In which sense the pooling settings affect the performance of displaying services when consumed?
For example, for the service indicated in the screenshot below, “the maximum number of instances per machine” is set to be 7. Does this mean that the if we have 9 CONCURRENT (simultaneous) users, then 7 of them will be able to display the service while the other two will be waiting?
Thank you
Best regards
Jamal
Hi
A display request should take less the 1 second.
If 9 requests will come in the same second then 7 will be processed by 7 SOC's and the other 2 will wait for one second.
In real life if the display is tune up then 2 instances will be more then you need.
If a user ask for 4 pan/zoom operation in a minute then 10 users create 40 requests in a minute and 1 SOC is about 66% busy. In that rate even one should do the work.
Hi Mody
As I understand from you that the maximum response time will not exceed one second for displaying service, but I monitor my services by statistics tool and I found that the maximum response time for some services is more than that, please see screenshot below that show the response time is about 30 second for my service.
What do you think?
Best
Abdullah
Very hard to say by this information.
Not all requests must be display, if you did some query or run GP tool it might take much longer.
If the machine was busy doing something else (for example copy a lot of data to the disk that the service is using) it can slow things.
From your graph it looks like the system is fine most of the time. You need to find out what happened in these pick times.
Thanks for your reply
Actually, I am monitoring my Server also, and I feel that everything going well, screenshot below show normal values when High response time happened for the services.
What do you expect?
Best
Abdullah
Many thanks Mody for the input.
It is really very confusing why displaying services in our web mapping application gets slow at sometime during the day.
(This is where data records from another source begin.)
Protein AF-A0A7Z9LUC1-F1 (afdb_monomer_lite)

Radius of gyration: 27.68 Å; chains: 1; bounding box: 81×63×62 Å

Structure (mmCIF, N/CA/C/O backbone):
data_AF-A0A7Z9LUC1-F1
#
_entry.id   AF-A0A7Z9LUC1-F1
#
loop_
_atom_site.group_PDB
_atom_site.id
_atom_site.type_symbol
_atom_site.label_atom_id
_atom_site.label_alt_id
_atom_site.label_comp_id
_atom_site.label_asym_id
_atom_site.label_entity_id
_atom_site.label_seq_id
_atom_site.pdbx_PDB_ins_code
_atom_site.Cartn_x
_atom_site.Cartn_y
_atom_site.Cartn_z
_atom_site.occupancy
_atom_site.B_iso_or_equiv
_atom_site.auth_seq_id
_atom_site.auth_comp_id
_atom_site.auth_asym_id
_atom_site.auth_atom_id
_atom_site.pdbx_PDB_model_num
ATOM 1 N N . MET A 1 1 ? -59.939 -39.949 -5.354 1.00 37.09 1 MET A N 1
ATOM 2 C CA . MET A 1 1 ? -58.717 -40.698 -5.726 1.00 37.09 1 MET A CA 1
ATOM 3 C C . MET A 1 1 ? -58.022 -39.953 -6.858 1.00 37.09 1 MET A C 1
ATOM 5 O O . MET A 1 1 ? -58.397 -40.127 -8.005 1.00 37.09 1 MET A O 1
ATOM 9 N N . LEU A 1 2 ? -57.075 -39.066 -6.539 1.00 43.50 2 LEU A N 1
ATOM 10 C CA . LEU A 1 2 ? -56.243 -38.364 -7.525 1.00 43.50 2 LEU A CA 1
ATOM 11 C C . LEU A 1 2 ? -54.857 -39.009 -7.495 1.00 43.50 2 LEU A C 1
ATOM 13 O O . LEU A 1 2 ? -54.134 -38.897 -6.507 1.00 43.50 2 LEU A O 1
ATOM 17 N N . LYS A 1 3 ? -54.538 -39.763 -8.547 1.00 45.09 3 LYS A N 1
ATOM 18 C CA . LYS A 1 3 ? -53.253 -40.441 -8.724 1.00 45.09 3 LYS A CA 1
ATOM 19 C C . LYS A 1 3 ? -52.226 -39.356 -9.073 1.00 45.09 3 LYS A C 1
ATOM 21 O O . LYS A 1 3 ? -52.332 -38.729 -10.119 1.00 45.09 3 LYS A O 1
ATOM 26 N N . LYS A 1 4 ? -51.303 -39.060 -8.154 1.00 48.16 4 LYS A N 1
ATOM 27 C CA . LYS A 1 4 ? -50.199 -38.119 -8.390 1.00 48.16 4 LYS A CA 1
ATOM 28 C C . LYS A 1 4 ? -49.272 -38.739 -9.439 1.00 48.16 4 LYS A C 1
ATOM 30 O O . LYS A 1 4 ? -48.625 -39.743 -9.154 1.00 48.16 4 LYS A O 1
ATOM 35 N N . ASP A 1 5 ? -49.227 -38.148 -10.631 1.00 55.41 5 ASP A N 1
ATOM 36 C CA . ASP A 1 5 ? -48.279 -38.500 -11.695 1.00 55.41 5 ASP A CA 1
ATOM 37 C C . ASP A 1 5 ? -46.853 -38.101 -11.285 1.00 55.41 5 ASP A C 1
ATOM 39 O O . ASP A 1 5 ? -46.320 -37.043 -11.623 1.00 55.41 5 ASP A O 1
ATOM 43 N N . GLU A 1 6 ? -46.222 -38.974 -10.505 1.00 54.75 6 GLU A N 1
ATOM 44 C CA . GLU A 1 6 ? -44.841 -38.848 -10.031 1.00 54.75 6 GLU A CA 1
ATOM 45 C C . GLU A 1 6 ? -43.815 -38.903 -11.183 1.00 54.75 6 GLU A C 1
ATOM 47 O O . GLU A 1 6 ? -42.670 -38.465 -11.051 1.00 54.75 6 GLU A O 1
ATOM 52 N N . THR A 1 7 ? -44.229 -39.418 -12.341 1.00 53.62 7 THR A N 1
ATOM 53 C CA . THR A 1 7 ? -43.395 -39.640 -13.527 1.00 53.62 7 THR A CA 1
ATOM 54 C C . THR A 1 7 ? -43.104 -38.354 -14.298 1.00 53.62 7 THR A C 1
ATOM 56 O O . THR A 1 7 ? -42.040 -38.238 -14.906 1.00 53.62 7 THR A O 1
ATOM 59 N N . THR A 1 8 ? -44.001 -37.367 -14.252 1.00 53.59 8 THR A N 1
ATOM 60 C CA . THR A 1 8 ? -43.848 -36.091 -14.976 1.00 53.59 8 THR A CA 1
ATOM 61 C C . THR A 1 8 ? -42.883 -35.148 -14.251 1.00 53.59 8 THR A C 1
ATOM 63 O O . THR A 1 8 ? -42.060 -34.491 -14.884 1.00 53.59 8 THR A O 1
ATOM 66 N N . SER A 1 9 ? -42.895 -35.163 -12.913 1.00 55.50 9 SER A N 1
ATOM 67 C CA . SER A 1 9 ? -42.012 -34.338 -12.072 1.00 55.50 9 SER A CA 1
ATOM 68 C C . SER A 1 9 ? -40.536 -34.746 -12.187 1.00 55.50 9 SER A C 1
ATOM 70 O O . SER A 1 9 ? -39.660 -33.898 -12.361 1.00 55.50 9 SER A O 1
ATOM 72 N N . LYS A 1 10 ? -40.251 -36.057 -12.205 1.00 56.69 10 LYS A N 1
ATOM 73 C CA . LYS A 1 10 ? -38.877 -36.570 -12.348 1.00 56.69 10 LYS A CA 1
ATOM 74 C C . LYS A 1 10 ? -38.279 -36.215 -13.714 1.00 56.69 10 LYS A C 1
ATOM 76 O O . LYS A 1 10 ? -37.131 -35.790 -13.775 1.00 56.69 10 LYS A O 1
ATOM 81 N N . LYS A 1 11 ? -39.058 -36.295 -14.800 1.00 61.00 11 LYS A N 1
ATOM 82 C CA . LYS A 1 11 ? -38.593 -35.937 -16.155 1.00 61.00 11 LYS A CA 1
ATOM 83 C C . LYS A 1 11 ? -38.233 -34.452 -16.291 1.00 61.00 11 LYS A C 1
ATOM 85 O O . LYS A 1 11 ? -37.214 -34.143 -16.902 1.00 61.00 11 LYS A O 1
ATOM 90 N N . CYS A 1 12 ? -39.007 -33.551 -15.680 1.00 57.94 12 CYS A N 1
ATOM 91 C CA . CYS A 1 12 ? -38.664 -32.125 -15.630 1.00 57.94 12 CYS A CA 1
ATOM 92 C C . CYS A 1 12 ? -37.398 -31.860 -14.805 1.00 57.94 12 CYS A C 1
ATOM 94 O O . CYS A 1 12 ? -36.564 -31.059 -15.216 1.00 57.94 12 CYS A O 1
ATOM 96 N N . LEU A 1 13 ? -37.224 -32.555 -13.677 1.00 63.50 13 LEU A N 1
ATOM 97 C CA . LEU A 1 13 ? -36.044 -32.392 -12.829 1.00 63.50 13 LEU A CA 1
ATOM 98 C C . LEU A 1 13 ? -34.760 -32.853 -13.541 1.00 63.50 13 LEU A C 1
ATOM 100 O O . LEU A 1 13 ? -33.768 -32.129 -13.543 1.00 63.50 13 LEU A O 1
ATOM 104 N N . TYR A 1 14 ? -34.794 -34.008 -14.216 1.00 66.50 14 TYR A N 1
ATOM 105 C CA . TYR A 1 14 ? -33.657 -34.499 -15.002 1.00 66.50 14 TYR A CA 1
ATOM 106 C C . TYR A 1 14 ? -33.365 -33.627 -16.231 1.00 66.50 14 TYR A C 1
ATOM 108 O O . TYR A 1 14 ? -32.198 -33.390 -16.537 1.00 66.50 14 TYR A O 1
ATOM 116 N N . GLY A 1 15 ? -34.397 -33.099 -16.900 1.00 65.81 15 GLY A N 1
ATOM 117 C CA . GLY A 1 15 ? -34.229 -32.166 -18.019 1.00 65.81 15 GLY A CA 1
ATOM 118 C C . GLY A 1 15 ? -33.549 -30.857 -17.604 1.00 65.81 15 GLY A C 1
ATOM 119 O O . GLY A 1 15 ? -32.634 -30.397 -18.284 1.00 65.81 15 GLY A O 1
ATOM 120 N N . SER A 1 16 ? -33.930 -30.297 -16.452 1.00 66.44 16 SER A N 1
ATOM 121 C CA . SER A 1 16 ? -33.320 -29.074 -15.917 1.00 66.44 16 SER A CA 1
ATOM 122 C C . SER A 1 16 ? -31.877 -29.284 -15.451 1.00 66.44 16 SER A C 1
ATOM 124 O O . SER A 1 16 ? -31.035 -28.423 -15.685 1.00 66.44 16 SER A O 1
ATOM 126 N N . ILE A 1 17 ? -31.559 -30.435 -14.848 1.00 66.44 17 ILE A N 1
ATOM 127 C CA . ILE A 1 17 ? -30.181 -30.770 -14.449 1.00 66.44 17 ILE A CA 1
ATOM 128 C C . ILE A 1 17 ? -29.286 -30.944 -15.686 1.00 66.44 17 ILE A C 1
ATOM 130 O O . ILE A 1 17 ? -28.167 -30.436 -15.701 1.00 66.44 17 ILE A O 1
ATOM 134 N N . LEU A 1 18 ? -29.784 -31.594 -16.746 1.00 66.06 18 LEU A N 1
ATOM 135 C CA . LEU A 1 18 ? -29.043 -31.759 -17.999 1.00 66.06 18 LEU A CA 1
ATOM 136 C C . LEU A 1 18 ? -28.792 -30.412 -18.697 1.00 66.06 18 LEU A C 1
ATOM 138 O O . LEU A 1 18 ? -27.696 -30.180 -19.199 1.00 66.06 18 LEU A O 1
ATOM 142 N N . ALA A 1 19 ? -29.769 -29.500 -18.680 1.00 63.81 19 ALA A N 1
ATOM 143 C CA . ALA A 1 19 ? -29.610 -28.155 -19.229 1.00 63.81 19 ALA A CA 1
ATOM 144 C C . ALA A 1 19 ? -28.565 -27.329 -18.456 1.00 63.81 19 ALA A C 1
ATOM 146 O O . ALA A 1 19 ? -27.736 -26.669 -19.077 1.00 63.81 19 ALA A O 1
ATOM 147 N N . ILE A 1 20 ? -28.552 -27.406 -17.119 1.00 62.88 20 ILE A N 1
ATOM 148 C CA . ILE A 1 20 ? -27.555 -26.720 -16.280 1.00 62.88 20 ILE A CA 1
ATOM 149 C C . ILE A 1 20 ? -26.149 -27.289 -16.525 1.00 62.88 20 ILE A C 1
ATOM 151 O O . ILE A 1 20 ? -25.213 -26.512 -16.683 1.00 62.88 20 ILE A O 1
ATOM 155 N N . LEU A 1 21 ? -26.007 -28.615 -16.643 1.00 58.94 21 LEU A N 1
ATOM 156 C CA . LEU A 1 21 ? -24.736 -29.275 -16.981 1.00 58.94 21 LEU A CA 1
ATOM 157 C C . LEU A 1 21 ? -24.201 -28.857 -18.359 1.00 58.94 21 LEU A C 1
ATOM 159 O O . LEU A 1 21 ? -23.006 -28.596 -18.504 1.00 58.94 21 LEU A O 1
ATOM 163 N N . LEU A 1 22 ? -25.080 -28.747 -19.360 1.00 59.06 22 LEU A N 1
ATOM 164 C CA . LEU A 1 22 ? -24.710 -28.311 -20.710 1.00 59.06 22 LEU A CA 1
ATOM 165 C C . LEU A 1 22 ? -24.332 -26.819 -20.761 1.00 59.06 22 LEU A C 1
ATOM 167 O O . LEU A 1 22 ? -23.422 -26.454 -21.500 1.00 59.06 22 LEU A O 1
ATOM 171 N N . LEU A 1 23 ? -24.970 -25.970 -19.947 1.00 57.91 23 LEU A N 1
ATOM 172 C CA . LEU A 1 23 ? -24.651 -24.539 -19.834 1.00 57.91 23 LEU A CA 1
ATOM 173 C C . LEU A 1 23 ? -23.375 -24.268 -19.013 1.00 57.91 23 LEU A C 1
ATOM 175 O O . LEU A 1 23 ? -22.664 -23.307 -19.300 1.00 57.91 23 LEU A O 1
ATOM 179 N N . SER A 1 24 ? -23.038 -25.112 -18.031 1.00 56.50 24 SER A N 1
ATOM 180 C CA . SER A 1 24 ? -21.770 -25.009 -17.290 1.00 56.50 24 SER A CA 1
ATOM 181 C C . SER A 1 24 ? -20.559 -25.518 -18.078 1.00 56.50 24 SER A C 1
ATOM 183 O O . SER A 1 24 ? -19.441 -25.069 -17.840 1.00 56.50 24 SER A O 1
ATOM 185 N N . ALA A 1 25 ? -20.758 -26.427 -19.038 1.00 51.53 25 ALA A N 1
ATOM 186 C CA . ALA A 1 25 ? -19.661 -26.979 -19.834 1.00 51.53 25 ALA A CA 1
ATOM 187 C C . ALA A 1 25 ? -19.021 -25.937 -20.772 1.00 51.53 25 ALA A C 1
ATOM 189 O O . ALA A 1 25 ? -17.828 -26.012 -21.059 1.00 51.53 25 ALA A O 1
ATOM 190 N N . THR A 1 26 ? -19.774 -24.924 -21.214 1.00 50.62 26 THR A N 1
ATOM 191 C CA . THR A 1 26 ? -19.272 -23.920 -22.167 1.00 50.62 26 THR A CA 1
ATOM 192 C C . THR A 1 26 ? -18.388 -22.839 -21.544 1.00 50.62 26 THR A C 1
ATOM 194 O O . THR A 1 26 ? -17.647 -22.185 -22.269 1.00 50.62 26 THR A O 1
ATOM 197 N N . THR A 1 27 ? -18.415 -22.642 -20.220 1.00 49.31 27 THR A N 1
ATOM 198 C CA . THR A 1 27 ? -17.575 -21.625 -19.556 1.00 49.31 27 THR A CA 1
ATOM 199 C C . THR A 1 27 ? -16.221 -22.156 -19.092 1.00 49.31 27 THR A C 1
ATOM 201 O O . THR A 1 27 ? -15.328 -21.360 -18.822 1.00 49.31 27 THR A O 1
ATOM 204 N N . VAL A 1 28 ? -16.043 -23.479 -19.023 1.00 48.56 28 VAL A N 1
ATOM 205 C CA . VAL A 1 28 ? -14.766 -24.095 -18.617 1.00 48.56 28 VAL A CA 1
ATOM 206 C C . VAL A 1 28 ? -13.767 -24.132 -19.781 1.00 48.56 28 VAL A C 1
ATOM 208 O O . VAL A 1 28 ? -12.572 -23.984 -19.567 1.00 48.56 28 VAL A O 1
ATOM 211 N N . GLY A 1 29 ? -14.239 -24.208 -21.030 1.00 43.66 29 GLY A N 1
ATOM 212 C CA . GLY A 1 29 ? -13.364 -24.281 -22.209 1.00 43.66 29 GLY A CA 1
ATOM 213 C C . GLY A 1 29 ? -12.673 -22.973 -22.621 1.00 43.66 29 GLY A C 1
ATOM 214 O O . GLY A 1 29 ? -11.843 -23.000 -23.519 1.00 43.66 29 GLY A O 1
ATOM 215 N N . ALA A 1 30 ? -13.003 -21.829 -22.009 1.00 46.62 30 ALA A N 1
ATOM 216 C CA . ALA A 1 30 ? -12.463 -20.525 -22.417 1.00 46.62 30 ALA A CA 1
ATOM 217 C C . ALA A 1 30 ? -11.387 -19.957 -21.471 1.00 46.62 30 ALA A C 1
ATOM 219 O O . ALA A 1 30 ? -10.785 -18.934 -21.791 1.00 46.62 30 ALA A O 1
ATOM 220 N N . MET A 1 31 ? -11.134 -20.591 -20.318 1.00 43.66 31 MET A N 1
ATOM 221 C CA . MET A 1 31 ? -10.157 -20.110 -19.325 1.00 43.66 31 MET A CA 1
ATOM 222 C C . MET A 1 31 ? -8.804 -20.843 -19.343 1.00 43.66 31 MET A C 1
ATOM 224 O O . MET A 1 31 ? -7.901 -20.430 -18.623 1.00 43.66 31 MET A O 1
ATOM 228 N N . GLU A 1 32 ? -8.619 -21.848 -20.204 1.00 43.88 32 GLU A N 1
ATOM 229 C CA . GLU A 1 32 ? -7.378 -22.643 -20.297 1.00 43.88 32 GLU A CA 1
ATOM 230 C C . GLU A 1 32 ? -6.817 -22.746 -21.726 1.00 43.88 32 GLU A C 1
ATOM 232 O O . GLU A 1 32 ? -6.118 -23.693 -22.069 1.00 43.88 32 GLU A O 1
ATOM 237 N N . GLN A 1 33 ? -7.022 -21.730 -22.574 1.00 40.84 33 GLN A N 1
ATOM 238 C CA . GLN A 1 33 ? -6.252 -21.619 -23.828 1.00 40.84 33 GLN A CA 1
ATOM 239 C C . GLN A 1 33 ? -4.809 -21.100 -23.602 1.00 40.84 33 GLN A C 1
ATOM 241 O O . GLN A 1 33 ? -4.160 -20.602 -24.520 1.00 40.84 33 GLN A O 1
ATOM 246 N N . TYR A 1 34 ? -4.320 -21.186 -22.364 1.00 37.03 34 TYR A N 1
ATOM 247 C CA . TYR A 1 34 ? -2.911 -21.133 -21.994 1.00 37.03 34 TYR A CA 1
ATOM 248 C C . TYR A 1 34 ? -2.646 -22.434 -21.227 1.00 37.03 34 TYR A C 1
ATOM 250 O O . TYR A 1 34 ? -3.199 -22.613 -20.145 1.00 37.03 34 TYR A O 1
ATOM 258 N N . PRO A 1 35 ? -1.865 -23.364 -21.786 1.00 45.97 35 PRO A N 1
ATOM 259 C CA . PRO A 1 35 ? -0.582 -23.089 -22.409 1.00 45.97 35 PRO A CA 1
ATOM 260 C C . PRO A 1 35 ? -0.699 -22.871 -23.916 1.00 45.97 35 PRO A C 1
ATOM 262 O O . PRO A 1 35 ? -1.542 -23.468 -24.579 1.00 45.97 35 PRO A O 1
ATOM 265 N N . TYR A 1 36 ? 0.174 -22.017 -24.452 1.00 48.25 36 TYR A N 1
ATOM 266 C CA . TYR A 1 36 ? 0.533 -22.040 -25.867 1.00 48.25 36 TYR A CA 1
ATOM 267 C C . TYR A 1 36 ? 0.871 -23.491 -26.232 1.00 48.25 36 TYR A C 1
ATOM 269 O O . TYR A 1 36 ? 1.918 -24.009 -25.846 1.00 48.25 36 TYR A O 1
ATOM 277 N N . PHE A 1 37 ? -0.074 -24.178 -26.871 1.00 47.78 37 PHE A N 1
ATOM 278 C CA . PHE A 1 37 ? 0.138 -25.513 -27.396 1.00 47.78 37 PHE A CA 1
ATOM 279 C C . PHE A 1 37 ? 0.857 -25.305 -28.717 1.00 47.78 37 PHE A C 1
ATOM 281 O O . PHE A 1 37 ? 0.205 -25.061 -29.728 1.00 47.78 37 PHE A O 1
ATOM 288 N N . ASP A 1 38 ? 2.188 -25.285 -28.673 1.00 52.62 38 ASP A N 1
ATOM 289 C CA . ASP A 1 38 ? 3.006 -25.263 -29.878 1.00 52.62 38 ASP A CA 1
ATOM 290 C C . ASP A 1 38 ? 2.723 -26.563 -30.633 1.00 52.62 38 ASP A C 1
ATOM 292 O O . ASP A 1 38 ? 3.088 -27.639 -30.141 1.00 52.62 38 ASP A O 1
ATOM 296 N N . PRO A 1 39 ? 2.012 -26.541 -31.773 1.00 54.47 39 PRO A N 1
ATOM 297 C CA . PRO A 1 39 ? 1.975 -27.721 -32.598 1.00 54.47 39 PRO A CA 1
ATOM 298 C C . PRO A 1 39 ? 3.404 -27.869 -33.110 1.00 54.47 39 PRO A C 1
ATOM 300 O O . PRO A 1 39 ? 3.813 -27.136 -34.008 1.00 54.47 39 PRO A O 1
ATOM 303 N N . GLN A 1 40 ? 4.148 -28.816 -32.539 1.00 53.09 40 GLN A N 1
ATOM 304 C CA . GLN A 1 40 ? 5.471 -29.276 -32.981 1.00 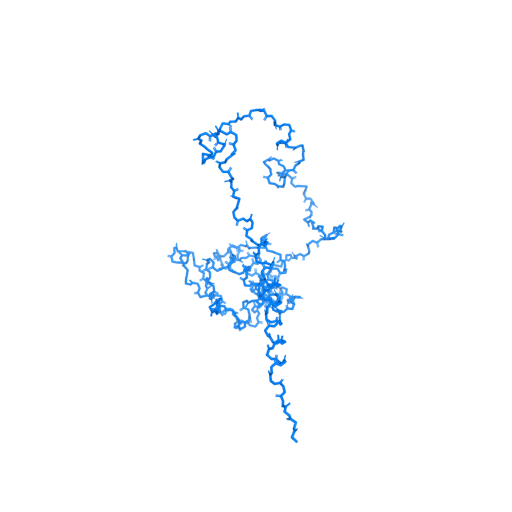53.09 40 GLN A CA 1
ATOM 305 C C . GLN A 1 40 ? 5.431 -29.913 -34.396 1.00 53.09 40 GLN A C 1
ATOM 307 O O . GLN A 1 40 ? 5.966 -30.979 -34.680 1.00 53.09 40 GLN A O 1
ATOM 312 N N . GLN A 1 41 ? 4.651 -29.314 -35.293 1.00 51.34 41 GLN A N 1
ATOM 313 C CA . GLN A 1 41 ? 4.353 -29.698 -36.665 1.00 51.34 41 GLN A CA 1
ATOM 314 C C . GLN A 1 41 ? 4.485 -28.477 -37.593 1.00 51.34 41 GLN A C 1
ATOM 316 O O . GLN A 1 41 ? 3.841 -28.397 -38.639 1.00 51.34 41 GLN A O 1
ATOM 321 N N . GLY A 1 42 ? 5.316 -27.501 -37.219 1.00 53.62 42 GLY A N 1
ATOM 322 C CA . GLY A 1 42 ? 5.697 -26.382 -38.076 1.00 53.62 42 GLY A CA 1
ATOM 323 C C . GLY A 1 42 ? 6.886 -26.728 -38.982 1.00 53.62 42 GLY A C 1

The Windows resources monitor doesn’t indicate any up normal usage for CPU, RAM, HD or Network.
The other issue is that, we couldn’t figure out how the number of requests are associated to:
Response time
ArcSoc.exe
CPU, RAM, HD, Network
In other words, we have no definite clue why ArcGIS Server fails to display services with an acceptable response time.
You had 26500 requests in half an hour. That is almost 900 a minute. This is why your response time is high.
There is no way for even 100 users to create such load (9 request per user per minute?). You need to find what created this load.
Possibly a program somewhere that create this load.
Many thanks for the prompt answer Mody
Our services are open to public through the link below:
http://geomolg.ps/services.html
I’ll be monitoring and see if this will decrease the request.
But eventually, how the number of Requests are related to the number of ArcSOC available? Does increasing the min\max number of ArcSoc help?
We observed also that the cached imagery has low number of requests despite the fact that it is the most displayed one! How this can be explained?
One possible explanation for long response times (20+ seconds) is that your mapservices are starting/stopping. This process can take multiple seoconds (and even minutes if you have lots of layers). You can check to see if this is happening by reviewing the ArcGIS logs (a subject in itself) or you could check 'Task Manager' on the ArcGIS server to see when each ArcSOC started. The configuration that works for us is to set MIN/MAX Instance to the same value and to set the services to recycle every 24 hours between midnight and 1AM. If we get any Mapservice recycling during the day we investigate root cause and correct.
Many thanks John for the input.
- Most of our services are set as 1 for min and 2 as max
- The recycle is set to be 24
- I don’t see anything unusual in the logs
- May you please help me how to go to the Task Manager of ArcGIS Server?
What other things I need to consider?